DENVER (CBS4) - A group of Denver residents has started a petition in hopes of preventing the city from modifying bike lanes in their neighborhood. As part of the Elevate Denver Bond Program -- which voters approved in 2017 to enhance roads, parks, sidewalks, public-owned buildings and more -- the city is using $18 million toward the design and construction of 50 miles of bikeways citywide.
The current bike lanes along Marion Street Parkway, according to Denver Public Works, are among those identified that could benefit from some becoming a "high comfort" bikeway.
"We heard from people that they would be more likely to use the bike lane if it had more of a type of safer protection," Heather Burke, Communications Specialist for Denver Public Works, said. "So what a high comfort bikeway does is it gives a dedicated space on streets for people on bikes, people on cars and prevents conflicts.

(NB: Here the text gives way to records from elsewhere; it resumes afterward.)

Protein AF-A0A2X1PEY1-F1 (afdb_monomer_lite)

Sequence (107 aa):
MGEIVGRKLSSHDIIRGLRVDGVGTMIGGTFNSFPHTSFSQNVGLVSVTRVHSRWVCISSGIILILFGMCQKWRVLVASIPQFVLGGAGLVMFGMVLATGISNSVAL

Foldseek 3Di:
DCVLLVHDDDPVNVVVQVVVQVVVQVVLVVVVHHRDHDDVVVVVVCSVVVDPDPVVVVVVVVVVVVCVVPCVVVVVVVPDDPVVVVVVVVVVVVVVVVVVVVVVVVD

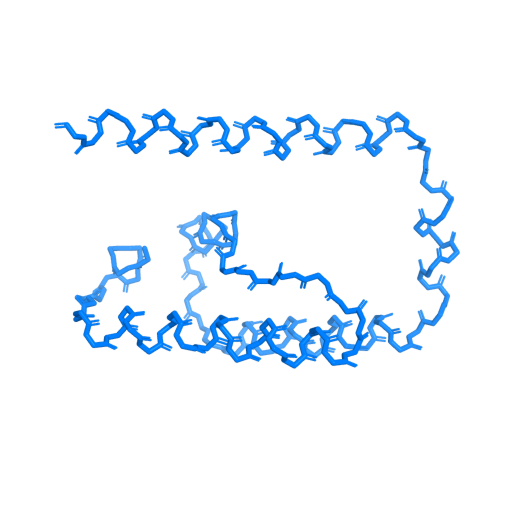pLDDT: mean 82.9, std 7.97, range [47.72, 92.38]

Secondary structure (DSSP, 8-state):
-TTTTT-PPPHHHHHHHHHHHHHHHHHHHHTTPPP----HHHHHHHHHH----HHHHHHHHHHHHHHHH-THHHHHHHTS-HHHHHHHHHHHHHHHHHHHHHHHTT-

InterPro domains:
  IPR006042 Xanthine/uracil permease [PS01116] (80-100)
  IPR006043 Nucleobase cation symporter 2 family [PF00860] (2-104)

Radius of gyration: 16.64 Å; chains: 1; bounding box: 36×32×46 Å

Organism: Escherichia coli (NCBI:txid562)

Structure (mmCIF, N/CA/C/O backbone):
data_AF-A0A2X1PEY1-F1
#
_entry.id   AF-A0A2X1PEY1-F1
#
loop_
_atom_site.group_PDB
_atom_site.id
_atom_site.type_symbol
_atom_site.label_atom_id
_atom_site.label_alt_id
_atom_site.label_comp_id
_atom_site.label_asym_id
_atom_site.label_entity_id
_atom_site.label_seq_id
_atom_site.pdbx_PDB_ins_code
_atom_site.Cartn_x
_atom_site.Cartn_y
_atom_site.Cartn_z
_atom_site.occupancy
_atom_site.B_iso_or_equiv
_atom_site.auth_seq_id
_atom_site.auth_comp_id
_atom_site.auth_asym_id
_atom_site.auth_atom_id
_atom_site.pdbx_PDB_model_num
ATOM 1 N N . MET A 1 1 ? -8.961 5.764 11.374 1.00 59.88 1 MET A N 1
ATOM 2 C CA . MET A 1 1 ? -9.990 5.388 10.371 1.00 59.88 1 MET A CA 1
ATOM 3 C C . MET A 1 1 ? -11.418 5.542 10.876 1.00 59.88 1 MET A C 1
ATOM 5 O O . MET A 1 1 ? -12.170 6.258 10.237 1.00 59.88 1 MET A O 1
ATOM 9 N N . GLY A 1 2 ? -11.807 4.926 11.998 1.00 63.56 2 GLY A N 1
ATOM 10 C CA . GLY A 1 2 ? -13.179 5.052 12.523 1.00 63.56 2 GLY A CA 1
ATOM 11 C C . GLY A 1 2 ? -13.597 6.497 12.785 1.00 63.56 2 GLY A C 1
ATOM 12 O O . GLY A 1 2 ? -14.644 6.936 12.328 1.00 63.56 2 GLY A O 1
ATOM 13 N N . GLU A 1 3 ? -12.709 7.267 13.405 1.00 66.69 3 GLU A N 1
ATOM 14 C CA . GLU A 1 3 ? -12.901 8.697 13.657 1.00 66.69 3 GLU A CA 1
ATOM 15 C C . GLU A 1 3 ? -12.968 9.531 12.365 1.00 66.69 3 GLU A C 1
ATOM 17 O O . GLU A 1 3 ? -13.816 10.403 12.227 1.00 66.69 3 GLU A O 1
ATOM 22 N N . ILE A 1 4 ? -12.150 9.180 11.366 1.00 69.12 4 ILE A N 1
ATOM 23 C CA . ILE A 1 4 ? -12.076 9.860 10.060 1.00 69.12 4 ILE A CA 1
ATOM 24 C C . ILE A 1 4 ? -13.366 9.672 9.249 1.00 69.12 4 ILE A C 1
ATOM 26 O O . ILE A 1 4 ? -13.785 10.578 8.541 1.00 69.12 4 ILE A O 1
ATOM 30 N N . VAL A 1 5 ? -13.991 8.495 9.344 1.00 70.88 5 VAL A N 1
ATOM 31 C CA . VAL A 1 5 ? -15.230 8.152 8.623 1.00 70.88 5 VAL A CA 1
ATOM 32 C C . VAL A 1 5 ? -16.475 8.402 9.499 1.00 70.88 5 VAL A C 1
ATOM 34 O O . VAL A 1 5 ? -17.593 8.088 9.098 1.00 70.88 5 VAL A O 1
ATOM 37 N N . GLY A 1 6 ? -16.308 8.939 10.715 1.00 68.56 6 GLY A N 1
ATOM 38 C CA . GLY A 1 6 ? -17.407 9.194 11.655 1.00 68.56 6 GLY A CA 1
ATOM 39 C C . GLY A 1 6 ? -18.133 7.930 12.133 1.00 68.56 6 GLY A C 1
ATOM 40 O O . GLY A 1 6 ? -19.299 7.987 12.518 1.00 68.56 6 GLY A O 1
ATOM 41 N N . ARG A 1 7 ? -17.473 6.765 12.088 1.00 75.62 7 ARG A N 1
ATOM 42 C CA . ARG A 1 7 ? -18.059 5.461 12.424 1.0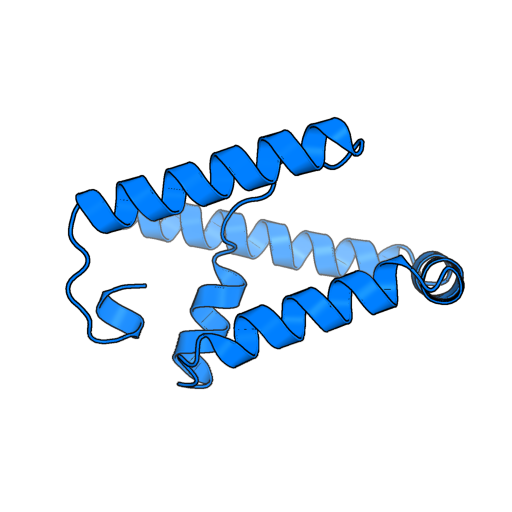0 75.62 7 ARG A CA 1
ATOM 43 C C . ARG A 1 7 ? -17.308 4.831 13.593 1.00 75.62 7 ARG A C 1
ATOM 45 O O . ARG A 1 7 ? -16.097 4.626 13.517 1.00 75.62 7 ARG A O 1
ATOM 52 N N . LYS A 1 8 ? -18.023 4.461 14.662 1.00 75.56 8 LYS A N 1
ATOM 53 C CA . LYS A 1 8 ? -17.439 3.648 15.741 1.00 75.56 8 LYS A CA 1
ATOM 54 C C . LYS A 1 8 ? -16.985 2.310 15.159 1.00 75.56 8 LYS A C 1
ATOM 56 O O . LYS A 1 8 ? -17.810 1.546 14.666 1.00 75.56 8 LYS A O 1
ATOM 61 N N . LEU A 1 9 ? -15.681 2.051 15.208 1.00 79.94 9 LEU A N 1
ATOM 62 C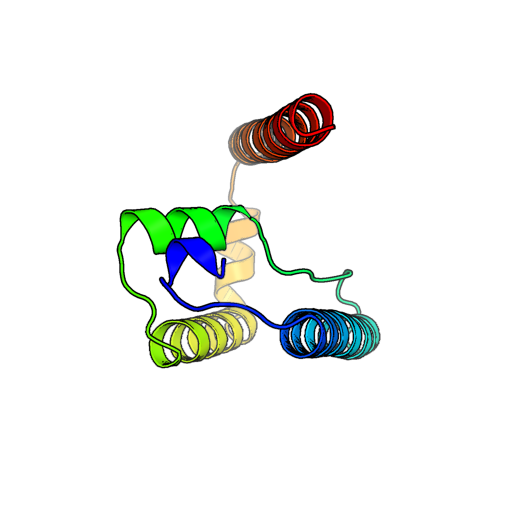 CA . LEU A 1 9 ? -15.114 0.747 14.879 1.00 79.94 9 LEU A CA 1
ATOM 63 C C . LEU A 1 9 ? -15.197 -0.142 16.116 1.00 79.94 9 LEU A C 1
ATOM 65 O O . LEU A 1 9 ? -14.754 0.253 17.193 1.00 79.94 9 LEU A O 1
ATOM 69 N N . SER A 1 10 ? -15.759 -1.336 15.959 1.00 86.56 10 SER A N 1
ATOM 70 C CA . SER A 1 10 ? -15.675 -2.378 16.980 1.00 86.56 10 SER A CA 1
ATOM 71 C C . SER A 1 10 ? -14.324 -3.095 16.893 1.00 86.56 10 SER A C 1
ATOM 73 O O . SER A 1 10 ? -13.725 -3.172 15.818 1.00 86.56 10 SER A O 1
ATOM 75 N N . SER A 1 11 ? -13.873 -3.721 17.984 1.00 85.38 11 SER A N 1
ATOM 76 C CA . SER A 1 11 ? -12.729 -4.646 17.965 1.00 85.38 11 SER A CA 1
ATOM 77 C C . SER A 1 11 ? -12.893 -5.736 16.901 1.00 85.38 11 SER A C 1
ATOM 79 O O . SER A 1 11 ? -11.922 -6.143 16.270 1.00 85.38 11 SER A O 1
ATOM 81 N N . HIS A 1 12 ? -14.131 -6.160 16.627 1.00 87.25 12 HIS A N 1
ATOM 82 C CA . HIS A 1 12 ? -14.416 -7.124 15.567 1.00 87.25 12 HIS A CA 1
ATOM 83 C C . HIS A 1 12 ? -14.125 -6.551 14.165 1.00 87.25 12 HIS A C 1
ATOM 85 O O . HIS A 1 12 ? -13.662 -7.283 13.293 1.00 87.25 12 HIS A O 1
ATOM 91 N N . ASP A 1 13 ? -14.328 -5.252 13.934 1.00 85.69 13 ASP A N 1
ATOM 92 C CA . ASP A 1 13 ? -14.006 -4.611 12.652 1.00 85.69 13 ASP A CA 1
ATOM 93 C C . ASP A 1 13 ? -12.493 -4.494 12.446 1.00 85.69 13 ASP A C 1
ATOM 95 O O . ASP A 1 13 ? -12.007 -4.736 11.342 1.00 85.69 13 ASP A O 1
ATOM 99 N N . ILE A 1 14 ? -11.742 -4.211 13.518 1.00 85.50 14 ILE A N 1
ATOM 100 C CA . ILE A 1 14 ? -10.271 -4.197 13.488 1.00 85.50 14 ILE A CA 1
ATOM 101 C C . ILE A 1 14 ? -9.735 -5.598 13.177 1.00 85.50 14 ILE A C 1
ATOM 103 O O . ILE A 1 14 ? -8.911 -5.750 12.278 1.00 85.50 14 ILE A O 1
ATOM 107 N N . ILE A 1 15 ? -10.254 -6.636 13.845 1.00 89.06 15 ILE A N 1
ATOM 108 C CA . ILE A 1 15 ? -9.873 -8.032 13.578 1.00 89.06 15 ILE A CA 1
ATOM 109 C C . ILE A 1 15 ? -10.192 -8.411 12.128 1.00 89.06 15 ILE A C 1
ATOM 111 O O . ILE A 1 15 ? -9.378 -9.043 11.459 1.00 89.06 15 ILE A O 1
ATOM 115 N N . ARG A 1 16 ? -11.362 -8.019 11.607 1.00 87.94 16 ARG A N 1
ATOM 116 C CA . ARG A 1 16 ? -11.729 -8.272 10.206 1.00 87.94 16 ARG A CA 1
ATOM 117 C C . ARG A 1 16 ? -10.766 -7.594 9.236 1.00 87.94 16 ARG A C 1
ATOM 119 O O . ARG A 1 16 ? -10.347 -8.257 8.293 1.00 87.94 16 ARG A O 1
ATOM 126 N N . GLY A 1 17 ? -10.402 -6.333 9.477 1.00 87.12 17 GLY A N 1
ATOM 127 C CA . GLY A 1 17 ? -9.419 -5.608 8.667 1.00 87.12 17 GLY A CA 1
ATOM 128 C C . GLY A 1 17 ? -8.050 -6.287 8.679 1.00 87.12 17 GLY A C 1
ATOM 129 O O . GLY A 1 17 ? -7.505 -6.588 7.624 1.00 87.12 17 GLY A O 1
ATOM 130 N N . LEU A 1 18 ? -7.558 -6.650 9.866 1.00 89.00 18 LEU A N 1
ATOM 131 C CA . LEU A 1 18 ? -6.263 -7.314 10.020 1.00 89.00 18 LEU A CA 1
ATOM 132 C C . LEU A 1 18 ? -6.221 -8.691 9.335 1.00 89.00 18 LEU A C 1
ATOM 134 O O . LEU A 1 18 ? -5.221 -9.050 8.718 1.00 89.00 18 LEU A O 1
ATOM 138 N N . ARG A 1 19 ? -7.319 -9.460 9.387 1.00 90.62 19 ARG A N 1
ATOM 139 C CA . ARG A 1 19 ? -7.430 -10.723 8.637 1.00 90.62 19 ARG A CA 1
ATOM 140 C C . ARG A 1 19 ? -7.364 -10.501 7.130 1.00 90.62 19 ARG A C 1
ATOM 142 O O . ARG A 1 19 ? -6.776 -11.326 6.442 1.00 90.62 19 ARG A O 1
ATOM 149 N N . VAL A 1 20 ? -7.980 -9.435 6.616 1.00 89.50 20 VAL A N 1
ATOM 150 C CA . VAL A 1 20 ? -7.927 -9.113 5.182 1.00 89.50 20 VAL A CA 1
ATOM 151 C C . VAL A 1 20 ? -6.502 -8.748 4.772 1.00 89.50 20 VAL A C 1
ATOM 153 O O . VAL A 1 20 ? -6.035 -9.278 3.769 1.00 89.50 20 VAL A O 1
ATOM 156 N N . ASP A 1 21 ? -5.784 -7.953 5.569 1.00 89.38 21 ASP A N 1
ATOM 157 C CA . ASP A 1 21 ? -4.371 -7.625 5.317 1.00 89.38 21 ASP A CA 1
ATOM 158 C C . ASP A 1 21 ? -3.485 -8.887 5.337 1.00 89.38 21 ASP A C 1
ATOM 160 O O . ASP A 1 21 ? -2.647 -9.089 4.454 1.00 89.38 21 ASP A O 1
ATOM 164 N N . GLY A 1 22 ? -3.722 -9.796 6.291 1.00 88.12 22 GLY A N 1
ATOM 165 C CA . GLY A 1 22 ? -3.023 -11.081 6.371 1.00 88.12 22 GLY A CA 1
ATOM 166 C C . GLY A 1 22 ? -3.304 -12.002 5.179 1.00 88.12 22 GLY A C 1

It gives you a more safe connection to get to parks, schools, transit, places people want to go."
Among the options the city presented to neighbors during a public meeting last month is the possibility of installing bollards to protect the bike lanes. However, some people who live in the area want the city to pump the brakes on that idea.

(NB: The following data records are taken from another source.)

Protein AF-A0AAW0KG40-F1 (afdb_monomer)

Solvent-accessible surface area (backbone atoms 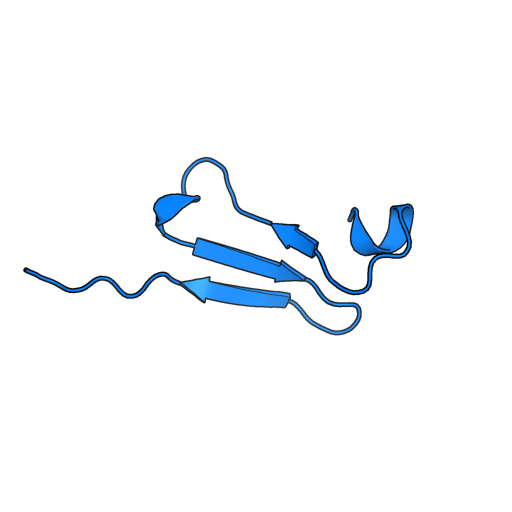only — not comparable to full-atom values): 2627 Å² total; per-residue (Å²): 107,68,31,74,78,70,70,44,76,58,38,83,44,57,52,83,91,40,56,87,45,37,37,37,40,36,47,93,86,52,74,46,80,45,65,58,83,77,77,76,131

Secondary structure (DSSP, 8-state):
-HHHHTT-SEEEE--STTTTTEEEEEESS-EEEEEPP----

Nearest PDB structures (foldseek):
  7edz-assembly1_D  TM=8.953E-01  e=4.294E-01  Homo sapiens
  1ou5-assembly1_B  TM=5.901E-01  e=4.258E+00  Homo sapiens
  8fxi-assembly1_E  TM=5.929E-01  e=5.856E+00  Stanieria sp. NIES-3757

Mean predicted aligned error: 4.58 Å

Radius of gyration: 12.22 Å; Cα contacts (8 Å, |Δi|>4): 55; chains: 1; bounding box: 22×18×38 Å

Organism: Quercus suber (NCBI:txid58331)

Sequence (41 aa):
MALKKYKMHMDVTNELLTCKEEVVVVTSNEKISVHRYKTQP

Structure (mmCIF, N/CA/C/O backbone):
data_AF-A0AAW0KG40-F1
#
_entry.id   AF-A0AAW0KG40-F1
#
loop_
_atom_site.group_PDB
_atom_site.id
_atom_site.type_symbol
_atom_site.label_atom_id
_atom_site.label_alt_id
_atom_site.label_comp_id
_atom_site.label_asym_id
_atom_site.label_entity_id
_atom_site.label_seq_id
_atom_site.pdbx_PDB_ins_code
_atom_site.Cartn_x
_atom_site.Cartn_y
_atom_site.Cartn_z
_atom_site.occupancy
_atom_site.B_iso_or_equiv
_atom_site.auth_seq_id
_atom_site.auth_comp_id
_atom_site.auth_asym_id
_atom_site.auth_atom_id
_atom_site.pdbx_PDB_model_num
ATOM 1 N N . MET A 1 1 ? -1.069 4.094 11.694 1.00 77.00 1 MET A N 1
ATOM 2 C CA . MET A 1 1 ? -1.570 3.969 10.307 1.00 77.00 1 MET A CA 1
ATOM 3 C C . MET A 1 1 ? -2.961 4.571 10.236 1.00 77.00 1 MET A C 1
ATOM 5 O O . MET A 1 1 ? -3.712 4.404 11.201 1.00 77.00 1 MET A O 1
ATOM 9 N N . ALA A 1 2 ? -3.269 5.299 9.158 1.00 87.06 2 ALA A N 1
ATOM 10 C CA . ALA A 1 2 ? -4.560 5.969 8.979 1.00 87.06 2 ALA A CA 1
ATOM 11 C C . ALA A 1 2 ? -5.714 4.961 9.107 1.00 87.06 2 ALA A C 1
ATOM 13 O O . ALA A 1 2 ? -6.696 5.251 9.787 1.00 87.06 2 ALA A O 1
ATOM 14 N N . LEU A 1 3 ? -5.483 3.730 8.638 1.00 92.38 3 LEU A N 1
ATOM 15 C CA . LEU A 1 3 ? -6.304 2.541 8.869 1.00 92.38 3 LEU A CA 1
ATOM 16 C C . LEU A 1 3 ? -6.908 2.44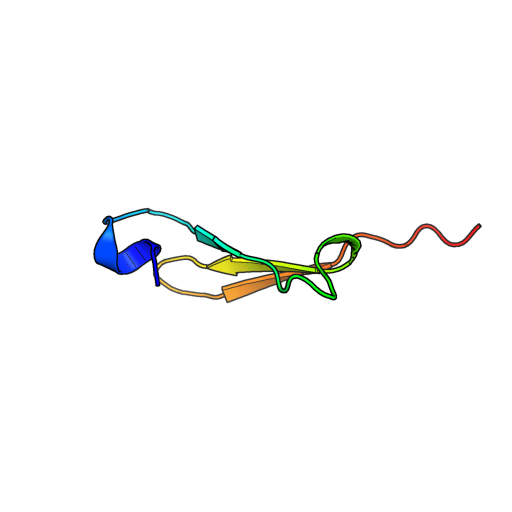4 10.286 1.00 92.38 3 LEU A C 1
ATOM 18 O O . LEU A 1 3 ? -8.124 2.442 10.449 1.00 92.38 3 LEU A O 1
ATOM 22 N N . LYS A 1 4 ? -6.075 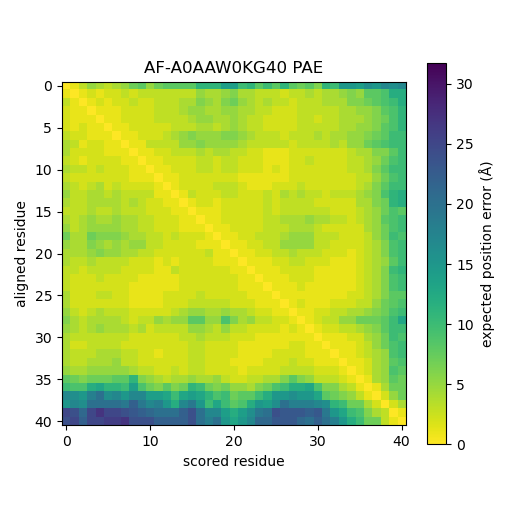2.436 11.339 1.00 90.69 4 LYS A N 1
ATOM 23 C CA . LYS A 1 4 ? -6.536 2.293 12.735 1.00 90.69 4 LYS A CA 1
ATOM 24 C C . LYS A 1 4 ? -7.111 3.593 13.298 1.00 90.69 4 LYS A C 1
ATOM 26 O O . LYS A 1 4 ? -8.084 3.556 14.043 1.00 90.69 4 LYS A O 1
ATOM 31 N N . LYS A 1 5 ? -6.503 4.739 12.964 1.00 94.69 5 LYS A N 1
ATOM 32 C CA . LYS A 1 5 ? -6.901 6.050 13.508 1.00 94.69 5 LYS A CA 1
ATOM 33 C C . LYS A 1 5 ? -8.276 6.483 12.999 1.00 94.69 5 LYS A C 1
ATOM 35 O O . LYS A 1 5 ? -9.068 7.013 13.768 1.00 94.69 5 LYS A O 1
ATOM 40 N N . TYR A 1 6 ? -8.547 6.237 11.723 1.00 95.56 6 TYR A N 1
ATOM 41 C CA . TYR A 1 6 ? -9.770 6.663 11.049 1.00 95.56 6 TYR A CA 1
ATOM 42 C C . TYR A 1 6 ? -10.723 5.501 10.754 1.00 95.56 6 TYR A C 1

"It's really not necessary," Voradel Carey, who has lived on Marion Street Parkway for nearly three decades, said.
Carey told CBS4's Kelly Werthmann the city's proposal would put her neighborhood at risk, threatening the parkways' protected status as a historical landmark.
"That would destroy the beauty of the current parkway and it doesn't go with the Denver design guidelines," she explained, adding she commends the city's goal of creating safe commutes for cyclists.
"Either leave things how they are," Carey said, "or put it back where it was when I moved here 27 years ago, next to the parkway not between traffic and the parking lane."
Carey is among the more than 100 neighbors, she said, that have signed a petition opposing the city's bike lane project in its current form. It suggests protesters reach out to city officials, including the Mayor's office and Parks and Recreation manager, to modify the "flawed" plan.
"We are looking at different types of protection options," Burke explained. "Denver Public Works has been coordinating with Denver Parks & Recreation and we'll continue to do that to make sure any type of concept or design we move forward with is in line with those historic requirements."
Burke added this project is still in the early stages and community concerns will be considered before a preferred option is presented in the fall. That's when additional public meetings will take place on the bikeways plan before construction may begin in 2020.